This delay was not regretted by the Baronet, who, as it was, had none too much time, in which to prepare for the reception of his Indian guests. Quarters had to be prepared, and presents and provisions laid in for the gathering, which, as the Six Nations had signified their intention of also being present, promised to be large. Notwithstanding, however, the multiplicity of his cares, he found time to put up a few houses in his new settlement, in which he placed tradesmen and artisans for the benefit of his settlers, who had been obliged hitherto, very much to their inconvenience, to make their purchases either in Albany or Schenectady.1 "

On the twenty-seventh of April, one hundred and twenty Senecas arrived, bringing with them the Delaware king, and chief, Squash Cutter and Long Coat. Many of the Six Nations were also in attendance, together with some Caughnawagas, so that the whole number of Indians present on this occasion was over nine hundred. The Baronet was much pleased with the attendance of so many of the Six Nations; for the establishment of amicable relations with the western nations, although important, was not the only object that he had in view in this meeting. In the early spring of 1764, he had requested his deputy George Croghan, who was then in London on private business, to draw up a memorial of Indian, affairs, and lay it before the lords of trade. In this memorial, Croghan urged the purchase, by the parent government, of a large tract of land whose western boundary should be the Ohio river, and that the territory west of this boundary should be expressly reserved to the Six Nations for their hunting

1 Manuscript letter; Johnson to Peter Hosenclever, 22 March, 1765.

grounds. The Indians, Croghan said, had heretofore regarded the English as a counterpoise to the power of the French, and for that reason had always been their friends. Since the late war, however, they had looked upon the English in a very different light, and had become exceedingly jealous of their growing power. This feeling, he thought, would be dispelled, if a tract of country should be secured to them and their children forever, under the protection of his majesty. "Nor," added Croghan, paying them in the remark a deserved compliment, which many of the whites might well have noted,- "need there be any solicitude that the Indians will not keep their agreement, for it is well known that they never claimed any right to a tract of country, after they sold it with the consent of their council, and received any consideration though never so little." These suggestions were considered by the lords of trade so judicious, that, acting upon them, they immediately drew up a "plan for the future management of Indian affairs," and sent it, in July of the same year, to Sir William Johnson, for his perusal and correction.

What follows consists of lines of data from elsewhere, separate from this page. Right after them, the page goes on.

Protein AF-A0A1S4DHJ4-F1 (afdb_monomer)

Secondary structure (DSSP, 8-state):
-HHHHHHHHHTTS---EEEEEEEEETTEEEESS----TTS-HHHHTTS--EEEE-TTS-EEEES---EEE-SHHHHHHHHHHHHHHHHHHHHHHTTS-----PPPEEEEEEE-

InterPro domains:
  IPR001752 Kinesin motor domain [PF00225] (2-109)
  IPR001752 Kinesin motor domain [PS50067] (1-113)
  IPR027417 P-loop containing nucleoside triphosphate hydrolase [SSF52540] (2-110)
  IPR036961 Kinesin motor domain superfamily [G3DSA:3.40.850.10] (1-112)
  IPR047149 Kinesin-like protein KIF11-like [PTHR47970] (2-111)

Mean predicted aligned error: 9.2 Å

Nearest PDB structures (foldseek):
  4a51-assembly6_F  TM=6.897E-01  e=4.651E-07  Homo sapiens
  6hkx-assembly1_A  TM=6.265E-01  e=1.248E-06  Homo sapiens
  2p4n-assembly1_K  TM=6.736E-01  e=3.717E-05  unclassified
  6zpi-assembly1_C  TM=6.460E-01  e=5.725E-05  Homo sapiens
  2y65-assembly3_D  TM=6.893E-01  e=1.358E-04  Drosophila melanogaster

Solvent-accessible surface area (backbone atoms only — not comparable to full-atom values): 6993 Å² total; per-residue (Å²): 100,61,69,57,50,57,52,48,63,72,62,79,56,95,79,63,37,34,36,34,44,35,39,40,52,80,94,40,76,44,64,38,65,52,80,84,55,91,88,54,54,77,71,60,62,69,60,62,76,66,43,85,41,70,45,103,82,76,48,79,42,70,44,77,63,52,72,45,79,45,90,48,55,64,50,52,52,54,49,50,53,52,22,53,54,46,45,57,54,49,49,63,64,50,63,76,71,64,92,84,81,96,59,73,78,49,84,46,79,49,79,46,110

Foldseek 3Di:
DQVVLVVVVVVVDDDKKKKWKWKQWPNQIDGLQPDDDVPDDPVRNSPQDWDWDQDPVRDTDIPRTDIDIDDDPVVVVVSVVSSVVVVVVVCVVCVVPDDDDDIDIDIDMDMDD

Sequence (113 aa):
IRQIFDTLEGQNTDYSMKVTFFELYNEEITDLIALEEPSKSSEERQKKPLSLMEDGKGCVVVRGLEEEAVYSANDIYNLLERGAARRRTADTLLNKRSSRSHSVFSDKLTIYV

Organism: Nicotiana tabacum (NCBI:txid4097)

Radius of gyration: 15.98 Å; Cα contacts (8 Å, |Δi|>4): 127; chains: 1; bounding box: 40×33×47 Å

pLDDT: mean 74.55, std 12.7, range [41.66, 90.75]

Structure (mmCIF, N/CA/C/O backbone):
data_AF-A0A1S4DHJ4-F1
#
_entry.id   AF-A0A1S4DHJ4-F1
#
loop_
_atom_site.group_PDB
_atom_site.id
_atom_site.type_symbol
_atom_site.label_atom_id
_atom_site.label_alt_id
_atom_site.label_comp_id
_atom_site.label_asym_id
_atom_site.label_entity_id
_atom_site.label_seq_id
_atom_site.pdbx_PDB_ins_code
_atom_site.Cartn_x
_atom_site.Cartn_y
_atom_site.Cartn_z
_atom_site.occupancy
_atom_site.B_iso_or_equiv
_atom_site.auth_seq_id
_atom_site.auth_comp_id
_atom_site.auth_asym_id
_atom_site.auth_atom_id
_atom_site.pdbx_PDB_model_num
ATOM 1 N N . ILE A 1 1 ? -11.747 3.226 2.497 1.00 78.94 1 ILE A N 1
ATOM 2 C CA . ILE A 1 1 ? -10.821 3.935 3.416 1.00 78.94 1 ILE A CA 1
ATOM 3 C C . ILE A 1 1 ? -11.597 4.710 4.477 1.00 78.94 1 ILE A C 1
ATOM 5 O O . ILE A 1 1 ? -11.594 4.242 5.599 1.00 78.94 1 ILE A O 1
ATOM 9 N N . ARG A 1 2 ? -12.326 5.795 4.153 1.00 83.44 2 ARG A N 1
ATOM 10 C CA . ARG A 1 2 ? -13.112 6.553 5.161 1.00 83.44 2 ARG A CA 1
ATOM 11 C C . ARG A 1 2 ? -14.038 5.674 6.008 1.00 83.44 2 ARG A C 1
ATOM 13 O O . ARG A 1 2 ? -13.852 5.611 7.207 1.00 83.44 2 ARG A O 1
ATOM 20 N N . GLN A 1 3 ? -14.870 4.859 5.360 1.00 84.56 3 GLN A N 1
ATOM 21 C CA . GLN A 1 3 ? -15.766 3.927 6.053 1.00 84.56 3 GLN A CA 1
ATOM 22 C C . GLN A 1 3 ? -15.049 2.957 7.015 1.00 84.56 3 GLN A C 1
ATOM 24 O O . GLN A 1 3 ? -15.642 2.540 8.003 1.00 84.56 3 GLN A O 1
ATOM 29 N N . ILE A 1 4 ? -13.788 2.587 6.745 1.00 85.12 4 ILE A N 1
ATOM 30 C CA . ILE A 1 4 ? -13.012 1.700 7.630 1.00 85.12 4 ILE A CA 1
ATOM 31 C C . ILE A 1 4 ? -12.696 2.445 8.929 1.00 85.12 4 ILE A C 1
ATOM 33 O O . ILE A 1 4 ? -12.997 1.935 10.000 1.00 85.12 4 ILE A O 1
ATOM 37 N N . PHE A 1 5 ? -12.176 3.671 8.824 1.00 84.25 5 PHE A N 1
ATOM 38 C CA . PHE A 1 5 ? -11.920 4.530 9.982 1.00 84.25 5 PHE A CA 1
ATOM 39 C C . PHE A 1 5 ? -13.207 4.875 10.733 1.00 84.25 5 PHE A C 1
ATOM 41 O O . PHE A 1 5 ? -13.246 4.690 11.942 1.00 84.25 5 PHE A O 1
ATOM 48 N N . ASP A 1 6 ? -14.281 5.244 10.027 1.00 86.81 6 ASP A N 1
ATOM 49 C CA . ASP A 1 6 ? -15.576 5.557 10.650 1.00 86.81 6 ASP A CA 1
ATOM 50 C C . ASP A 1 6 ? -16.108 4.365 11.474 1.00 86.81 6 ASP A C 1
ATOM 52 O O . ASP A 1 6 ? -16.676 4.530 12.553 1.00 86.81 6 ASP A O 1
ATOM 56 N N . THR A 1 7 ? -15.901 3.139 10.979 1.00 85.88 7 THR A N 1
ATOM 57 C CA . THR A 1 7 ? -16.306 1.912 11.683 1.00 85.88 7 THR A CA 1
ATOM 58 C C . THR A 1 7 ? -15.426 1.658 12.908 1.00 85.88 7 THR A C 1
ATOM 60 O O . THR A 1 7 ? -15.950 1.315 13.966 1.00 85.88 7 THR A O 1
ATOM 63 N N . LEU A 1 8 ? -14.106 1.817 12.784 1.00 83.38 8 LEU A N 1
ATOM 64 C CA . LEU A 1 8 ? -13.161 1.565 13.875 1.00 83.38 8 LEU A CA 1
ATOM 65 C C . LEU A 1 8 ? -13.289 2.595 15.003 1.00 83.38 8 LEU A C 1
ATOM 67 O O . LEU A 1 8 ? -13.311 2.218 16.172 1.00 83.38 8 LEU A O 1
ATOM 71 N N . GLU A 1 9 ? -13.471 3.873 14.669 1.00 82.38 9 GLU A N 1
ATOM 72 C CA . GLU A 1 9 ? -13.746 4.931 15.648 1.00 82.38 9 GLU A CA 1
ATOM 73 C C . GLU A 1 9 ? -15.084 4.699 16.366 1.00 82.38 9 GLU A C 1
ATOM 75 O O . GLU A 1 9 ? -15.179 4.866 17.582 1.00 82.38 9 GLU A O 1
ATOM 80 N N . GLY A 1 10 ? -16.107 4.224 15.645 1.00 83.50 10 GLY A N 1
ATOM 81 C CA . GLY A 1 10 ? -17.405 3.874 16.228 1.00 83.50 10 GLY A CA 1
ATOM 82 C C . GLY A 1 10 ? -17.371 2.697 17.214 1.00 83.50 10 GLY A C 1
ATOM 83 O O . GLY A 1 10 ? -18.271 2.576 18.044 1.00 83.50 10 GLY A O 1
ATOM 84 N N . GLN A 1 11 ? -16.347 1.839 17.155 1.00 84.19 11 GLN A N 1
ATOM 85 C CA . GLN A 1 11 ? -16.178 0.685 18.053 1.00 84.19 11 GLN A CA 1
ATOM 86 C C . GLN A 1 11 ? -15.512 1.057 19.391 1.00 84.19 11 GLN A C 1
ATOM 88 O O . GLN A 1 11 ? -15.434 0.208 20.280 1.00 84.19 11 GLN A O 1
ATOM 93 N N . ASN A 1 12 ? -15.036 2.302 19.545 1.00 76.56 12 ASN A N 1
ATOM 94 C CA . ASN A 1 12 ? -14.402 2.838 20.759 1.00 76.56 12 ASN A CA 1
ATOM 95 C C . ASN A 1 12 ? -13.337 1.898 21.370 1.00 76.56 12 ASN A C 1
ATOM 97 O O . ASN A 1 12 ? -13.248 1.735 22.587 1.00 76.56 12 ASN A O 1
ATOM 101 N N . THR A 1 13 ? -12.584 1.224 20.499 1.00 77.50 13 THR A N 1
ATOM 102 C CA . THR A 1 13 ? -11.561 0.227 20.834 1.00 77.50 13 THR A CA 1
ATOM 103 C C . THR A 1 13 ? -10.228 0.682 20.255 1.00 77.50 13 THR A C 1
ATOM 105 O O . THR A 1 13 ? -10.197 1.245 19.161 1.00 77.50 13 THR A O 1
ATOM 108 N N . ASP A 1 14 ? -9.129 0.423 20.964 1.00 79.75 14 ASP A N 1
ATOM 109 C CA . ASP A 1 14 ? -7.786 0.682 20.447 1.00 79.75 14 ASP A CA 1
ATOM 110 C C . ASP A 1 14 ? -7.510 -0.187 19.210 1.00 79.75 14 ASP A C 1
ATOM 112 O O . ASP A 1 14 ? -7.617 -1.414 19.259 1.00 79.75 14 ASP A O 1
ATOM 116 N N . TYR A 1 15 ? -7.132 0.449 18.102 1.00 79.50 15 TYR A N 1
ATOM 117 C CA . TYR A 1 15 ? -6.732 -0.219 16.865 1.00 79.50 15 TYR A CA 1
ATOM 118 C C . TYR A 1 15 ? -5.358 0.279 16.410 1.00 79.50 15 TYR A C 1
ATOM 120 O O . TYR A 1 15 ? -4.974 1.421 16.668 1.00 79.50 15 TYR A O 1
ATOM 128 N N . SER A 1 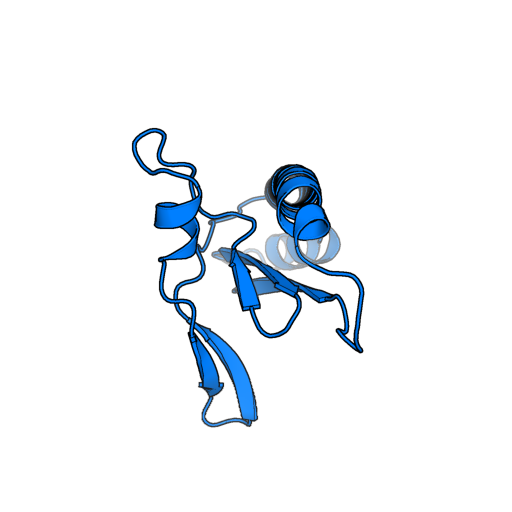16 ? -4.607 -0.572 15.710 1.00 83.56 16 SER A N 1
ATOM 129 C CA . SER A 1 16 ? -3.342 -0.186 15.085 1.00 83.56 16 SER A CA 1
ATOM 130 C C . SER A 1 16 ? -3.383 -0.582 13.626 1.00 83.56 16 SER A C 1
ATOM 132 O O . SER A 1 16 ? -3.370 -1.766 13.305 1.00 83.56 16 SER A O 1
ATOM 134 N N . MET A 1 17 ? -3.427 0.415 12.740 1.00 86.12 17 MET A N 1
ATOM 135 C CA . MET A 1 17 ? -3.417 0.148 11.314 1.00 86.12 17 MET A CA 1
ATOM 136 C C . MET A 1 17 ? -2.029 0.275 10.715 1.00 86.12 17 MET A C 1
ATOM 138 O O . MET A 1 17 ? -1.343 1.283 10.890 1.00 86.12 17 MET A O 1
ATOM 142 N N . LYS A 1 18 ? -1.651 -0.741 9.944 1.00 88.00 18 LYS A N 1
ATOM 143 C CA . LYS A 1 18 ? -0.474 -0.709 9.080 1.00 88.00 18 LYS A CA 1
ATOM 144 C C . LYS A 1 18 ? -0.871 -0.928 7.640 1.00 88.00 18 LYS A C 1
ATOM 146 O O . LYS A 1 18 ? -1.795 -1.688 7.349 1.00 88.00 18 LYS A O 1
ATOM 151 N N . VAL A 1 19 ? -0.135 -0.289 6.745 1.00 87.69 19 VAL A N 1
ATOM 152 C CA . VAL A 1 19 ? -0.397 -0.340 5.315 1.00 87.69 19 VAL A CA 1
ATOM 153 C C . VAL A 1 19 ? 0.871 -0.696 4.560 1.00 87.69 19 VAL A C 1
ATOM 155 O O . VAL A 1 19 ? 1.929 -0.127 4.818 1.00 87.69 19 VAL A O 1
ATOM 158 N N . THR A 1 20 ? 0.746 -1.610 3.600 1.00 87.75 20 THR A N 1
ATOM 159 C CA . THR A 1 20 ? 1.765 -1.842 2.570 1.00 87.75 20 THR A CA 1
ATOM 160 C C . THR A 1 20 ? 1.204 -1.460 1.210 1.00 87.75 20 THR A C 1
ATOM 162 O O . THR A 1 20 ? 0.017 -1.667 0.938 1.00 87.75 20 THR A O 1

As the present meeting, therefore, presented a favorable opportunity for ascertaining the sentiments of the Six Nations in relation to the boundary thus recommended, Sir William, although he was not yet empowered to settle anything definitely, took occasion, in the course of the conferences, to draw out their views upon the subject. "The king," said he, "being very desirous to put an end to all disputes between his subjects and your people concerning lands, has fallen upon a boundary between our provinces . and the Indians (which no white man shall ever invade) as the surest method of accomplishing that end." This plan, he was convinced, must appear to them so reasonable, that he was confident they would lend him all possible aid in settling upon a division line. As soon as he was fully

1 Croghan's memorial to the lords of trade.

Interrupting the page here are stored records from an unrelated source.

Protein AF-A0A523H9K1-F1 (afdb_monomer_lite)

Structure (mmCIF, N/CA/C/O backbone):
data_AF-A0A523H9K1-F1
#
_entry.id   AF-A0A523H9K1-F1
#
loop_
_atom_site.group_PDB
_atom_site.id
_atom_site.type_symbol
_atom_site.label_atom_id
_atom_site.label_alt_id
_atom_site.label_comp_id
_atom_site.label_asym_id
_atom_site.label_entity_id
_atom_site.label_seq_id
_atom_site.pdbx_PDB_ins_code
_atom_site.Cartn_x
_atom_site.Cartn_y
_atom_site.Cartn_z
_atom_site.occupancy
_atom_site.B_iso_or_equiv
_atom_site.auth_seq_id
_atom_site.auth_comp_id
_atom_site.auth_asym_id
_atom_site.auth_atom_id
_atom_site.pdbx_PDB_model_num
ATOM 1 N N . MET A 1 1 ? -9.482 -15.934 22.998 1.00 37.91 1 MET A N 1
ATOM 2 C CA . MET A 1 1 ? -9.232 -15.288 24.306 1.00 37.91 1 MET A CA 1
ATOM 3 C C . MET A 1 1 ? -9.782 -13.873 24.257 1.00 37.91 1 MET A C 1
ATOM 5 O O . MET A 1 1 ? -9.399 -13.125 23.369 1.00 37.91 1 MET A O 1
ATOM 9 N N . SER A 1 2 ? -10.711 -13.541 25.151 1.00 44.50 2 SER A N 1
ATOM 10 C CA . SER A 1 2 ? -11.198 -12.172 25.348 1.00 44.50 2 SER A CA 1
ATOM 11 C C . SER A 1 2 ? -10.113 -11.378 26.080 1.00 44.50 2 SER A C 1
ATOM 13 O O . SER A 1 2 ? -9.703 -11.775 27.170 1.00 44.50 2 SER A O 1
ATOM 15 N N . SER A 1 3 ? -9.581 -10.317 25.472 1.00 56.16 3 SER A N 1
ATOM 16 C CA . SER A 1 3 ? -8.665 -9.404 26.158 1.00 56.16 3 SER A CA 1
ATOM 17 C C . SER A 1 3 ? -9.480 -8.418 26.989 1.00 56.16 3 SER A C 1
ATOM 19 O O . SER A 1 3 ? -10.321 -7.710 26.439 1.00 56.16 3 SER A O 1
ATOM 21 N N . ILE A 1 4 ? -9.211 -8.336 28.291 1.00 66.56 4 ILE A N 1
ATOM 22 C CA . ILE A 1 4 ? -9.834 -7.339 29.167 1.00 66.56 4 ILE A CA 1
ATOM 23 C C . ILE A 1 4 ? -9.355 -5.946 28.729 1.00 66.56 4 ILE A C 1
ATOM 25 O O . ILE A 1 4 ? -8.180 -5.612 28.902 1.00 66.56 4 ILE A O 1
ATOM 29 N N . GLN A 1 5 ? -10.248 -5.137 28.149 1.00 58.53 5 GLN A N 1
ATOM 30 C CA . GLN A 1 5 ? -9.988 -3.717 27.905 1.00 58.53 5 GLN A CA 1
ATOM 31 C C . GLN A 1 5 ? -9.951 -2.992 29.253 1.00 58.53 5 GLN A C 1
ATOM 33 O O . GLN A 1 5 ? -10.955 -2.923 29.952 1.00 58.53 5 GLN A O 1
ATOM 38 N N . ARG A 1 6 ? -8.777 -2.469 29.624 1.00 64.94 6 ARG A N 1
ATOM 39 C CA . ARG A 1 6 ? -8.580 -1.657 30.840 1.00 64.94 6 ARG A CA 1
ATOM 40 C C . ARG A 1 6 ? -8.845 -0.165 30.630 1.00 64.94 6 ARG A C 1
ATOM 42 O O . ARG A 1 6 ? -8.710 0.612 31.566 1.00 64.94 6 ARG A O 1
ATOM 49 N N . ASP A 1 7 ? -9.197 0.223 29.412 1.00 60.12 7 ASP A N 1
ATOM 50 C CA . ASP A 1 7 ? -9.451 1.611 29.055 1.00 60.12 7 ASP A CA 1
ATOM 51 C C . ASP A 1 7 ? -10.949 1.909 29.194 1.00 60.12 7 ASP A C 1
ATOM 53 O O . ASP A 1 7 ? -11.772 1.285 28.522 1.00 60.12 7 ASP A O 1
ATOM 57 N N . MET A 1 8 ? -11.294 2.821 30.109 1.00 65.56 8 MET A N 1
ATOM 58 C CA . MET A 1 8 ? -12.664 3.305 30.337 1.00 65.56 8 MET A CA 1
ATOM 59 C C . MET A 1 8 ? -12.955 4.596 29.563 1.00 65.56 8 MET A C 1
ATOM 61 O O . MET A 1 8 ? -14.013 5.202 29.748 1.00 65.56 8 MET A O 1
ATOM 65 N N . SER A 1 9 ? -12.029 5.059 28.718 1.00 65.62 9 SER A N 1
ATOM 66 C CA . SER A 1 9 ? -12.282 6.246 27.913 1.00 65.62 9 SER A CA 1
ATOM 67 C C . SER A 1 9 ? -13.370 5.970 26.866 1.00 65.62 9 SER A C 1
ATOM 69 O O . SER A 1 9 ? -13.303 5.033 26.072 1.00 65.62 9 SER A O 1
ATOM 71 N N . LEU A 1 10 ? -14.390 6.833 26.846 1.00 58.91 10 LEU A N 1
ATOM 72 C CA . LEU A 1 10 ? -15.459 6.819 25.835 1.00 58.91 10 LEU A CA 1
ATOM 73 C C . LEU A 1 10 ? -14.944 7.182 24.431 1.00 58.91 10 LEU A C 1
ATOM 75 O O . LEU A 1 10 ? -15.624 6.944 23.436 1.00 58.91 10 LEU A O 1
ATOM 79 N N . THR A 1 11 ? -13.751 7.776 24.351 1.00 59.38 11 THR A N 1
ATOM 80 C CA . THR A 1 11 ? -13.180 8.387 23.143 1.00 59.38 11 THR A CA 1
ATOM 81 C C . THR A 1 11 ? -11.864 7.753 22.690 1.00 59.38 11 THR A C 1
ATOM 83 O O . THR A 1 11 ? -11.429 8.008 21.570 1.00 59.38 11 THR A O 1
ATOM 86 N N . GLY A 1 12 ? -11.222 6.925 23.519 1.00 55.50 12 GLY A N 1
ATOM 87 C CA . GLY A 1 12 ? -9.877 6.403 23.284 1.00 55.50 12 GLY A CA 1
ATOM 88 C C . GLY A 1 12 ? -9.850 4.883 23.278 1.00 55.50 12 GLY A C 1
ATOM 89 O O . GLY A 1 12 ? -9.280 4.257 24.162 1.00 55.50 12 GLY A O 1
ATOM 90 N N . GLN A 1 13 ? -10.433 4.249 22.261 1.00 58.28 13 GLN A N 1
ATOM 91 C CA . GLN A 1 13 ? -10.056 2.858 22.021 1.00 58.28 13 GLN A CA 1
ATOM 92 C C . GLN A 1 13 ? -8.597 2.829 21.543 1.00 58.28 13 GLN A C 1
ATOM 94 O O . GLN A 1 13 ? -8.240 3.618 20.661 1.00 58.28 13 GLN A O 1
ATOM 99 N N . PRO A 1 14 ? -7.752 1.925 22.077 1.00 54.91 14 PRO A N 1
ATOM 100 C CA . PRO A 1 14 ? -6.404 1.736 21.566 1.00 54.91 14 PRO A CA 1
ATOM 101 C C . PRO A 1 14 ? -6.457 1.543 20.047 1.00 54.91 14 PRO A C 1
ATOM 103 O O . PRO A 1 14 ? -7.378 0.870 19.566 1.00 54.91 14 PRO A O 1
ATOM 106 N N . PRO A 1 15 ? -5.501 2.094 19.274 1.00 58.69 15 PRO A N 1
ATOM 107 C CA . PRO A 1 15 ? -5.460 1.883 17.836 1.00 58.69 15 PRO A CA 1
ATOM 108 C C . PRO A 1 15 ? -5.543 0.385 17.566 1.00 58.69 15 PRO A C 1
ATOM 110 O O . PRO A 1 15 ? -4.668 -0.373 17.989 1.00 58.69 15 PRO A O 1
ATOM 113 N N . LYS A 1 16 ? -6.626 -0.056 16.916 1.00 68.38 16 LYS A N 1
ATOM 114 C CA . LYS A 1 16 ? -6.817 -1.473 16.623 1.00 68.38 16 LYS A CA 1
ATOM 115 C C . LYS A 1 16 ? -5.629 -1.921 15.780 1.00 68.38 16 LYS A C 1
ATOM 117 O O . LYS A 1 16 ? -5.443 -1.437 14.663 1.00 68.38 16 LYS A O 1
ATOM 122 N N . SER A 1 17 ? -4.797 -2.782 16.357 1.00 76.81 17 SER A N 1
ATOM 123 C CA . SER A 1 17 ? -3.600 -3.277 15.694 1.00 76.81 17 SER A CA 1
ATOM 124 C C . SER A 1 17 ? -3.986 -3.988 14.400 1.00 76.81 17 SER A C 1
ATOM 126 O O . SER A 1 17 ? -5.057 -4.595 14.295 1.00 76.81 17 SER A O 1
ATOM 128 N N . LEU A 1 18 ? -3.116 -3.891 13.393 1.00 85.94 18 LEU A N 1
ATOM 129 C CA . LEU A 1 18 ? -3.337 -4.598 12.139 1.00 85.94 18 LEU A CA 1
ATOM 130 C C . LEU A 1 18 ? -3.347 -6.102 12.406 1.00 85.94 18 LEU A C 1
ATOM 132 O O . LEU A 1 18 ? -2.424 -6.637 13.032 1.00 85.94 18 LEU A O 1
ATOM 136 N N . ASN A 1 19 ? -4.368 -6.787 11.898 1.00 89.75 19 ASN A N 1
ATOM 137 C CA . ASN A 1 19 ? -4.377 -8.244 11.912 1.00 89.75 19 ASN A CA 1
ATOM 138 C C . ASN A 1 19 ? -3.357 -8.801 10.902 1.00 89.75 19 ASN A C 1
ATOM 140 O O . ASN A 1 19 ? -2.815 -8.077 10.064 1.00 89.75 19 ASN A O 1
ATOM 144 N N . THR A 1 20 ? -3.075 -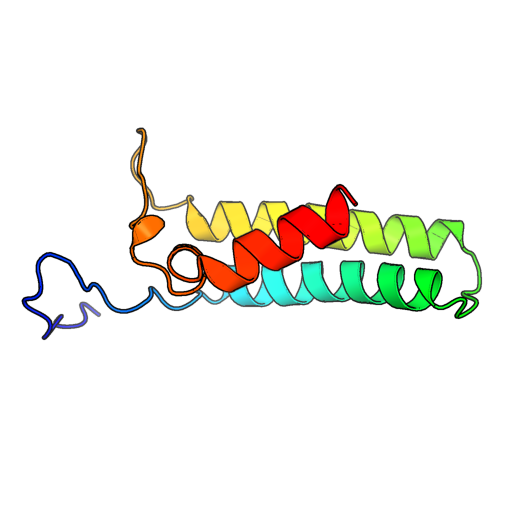10.100 10.981 1.00 92.25 20 THR A N 1
ATOM 145 C CA . THR A 1 20 ? -2.078 -10.749 10.118 1.00 92.25 20 THR A CA 1
ATOM 146 C C . THR A 1 20 ? -2.395 -10.569 8.630 1.00 92.25 20 THR A C 1
ATOM 148 O O . THR A 1 20 ? -1.496 -10.267 7.850 1.00 92.25 20 THR A O 1
ATOM 151 N N . THR A 1 21 ? -3.670 -10.659 8.238 1.00 93.69 21 THR A N 1
ATOM 152 C CA . THR A 1 21 ? -4.112 -10.447 6.851 1.00 93.69 21 THR A CA 1
ATOM 153 C C . THR A 1 21 ? -3.806 -9.035 6.366 1.00 93.69 21 THR A C 1
ATOM 155 O O . THR A 1 21 ? -3.242 -8.869 5.291 1.00 93.69 21 THR A O 1
ATOM 158 N N . GLN A 1 22 ? -4.122 -8.019 7.169 1.00 94.31 22 GLN A N 1
ATOM 159 C CA . GLN A 1 22 ? -3.832 -6.623 6.859 1.00 94.31 22 GLN A CA 1
ATOM 160 C C . GLN A 1 22 ? -2.330 -6.370 6.761 1.00 94.31 22 GLN A C 1
ATOM 162 O O . GLN A 1 22 ? -1.911 -5.676 5.848 1.00 94.31 22 GLN A O 1
ATOM 167 N N . LYS A 1 23 ? -1.509 -6.966 7.635 1.00 95.56 23 LYS A N 1
ATOM 168 C CA . LYS A 1 23 ? -0.044 -6.839 7.554 1.00 95.56 23 LYS A CA 1
ATOM 169 C C . LYS A 1 23 ? 0.505 -7.394 6.239 1.00 95.56 23 LYS A C 1
ATOM 171 O O . LYS A 1 23 ? 1.262 -6.703 5.565 1.00 95.56 23 LYS A O 1
ATOM 176 N N . ILE A 1 24 ? 0.095 -8.606 5.858 1.00 96.62 24 ILE A N 1
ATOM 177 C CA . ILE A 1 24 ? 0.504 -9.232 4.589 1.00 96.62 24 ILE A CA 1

empowered, he should also consult the governors of the several provinces in relation to it, but in the meantime, he was very desirous of knowing what boundary they would consider fair, and upon which they would cheerfully agree. This proposition, presented with so much tact, struck the Indians favorably, and while in private council, one of their sachems, whose English name was Thomas King, urged them to agree forthwith upon some definite line. "Let us make a line," said he, "for the benefit of our children, that they may have lands that can't be taken from them; and let us in that, show the king that we are generous, and that we will leave him land enough for his people; then he will regard us and take better care that his people do not cheat us." This appeal, so artless and confiding, determined his braves, and in the general meeting the next day, on the sixth of May, they proposed a line running from the German Flats to Oswego, on the east branch of the Susquehanna; thence to Fort Augusta, now Sunbury; thence up the west branch of the Susquehanna to Kittaning on the Ohio; and thence down that river to the Cherokee, now the Tennessee river.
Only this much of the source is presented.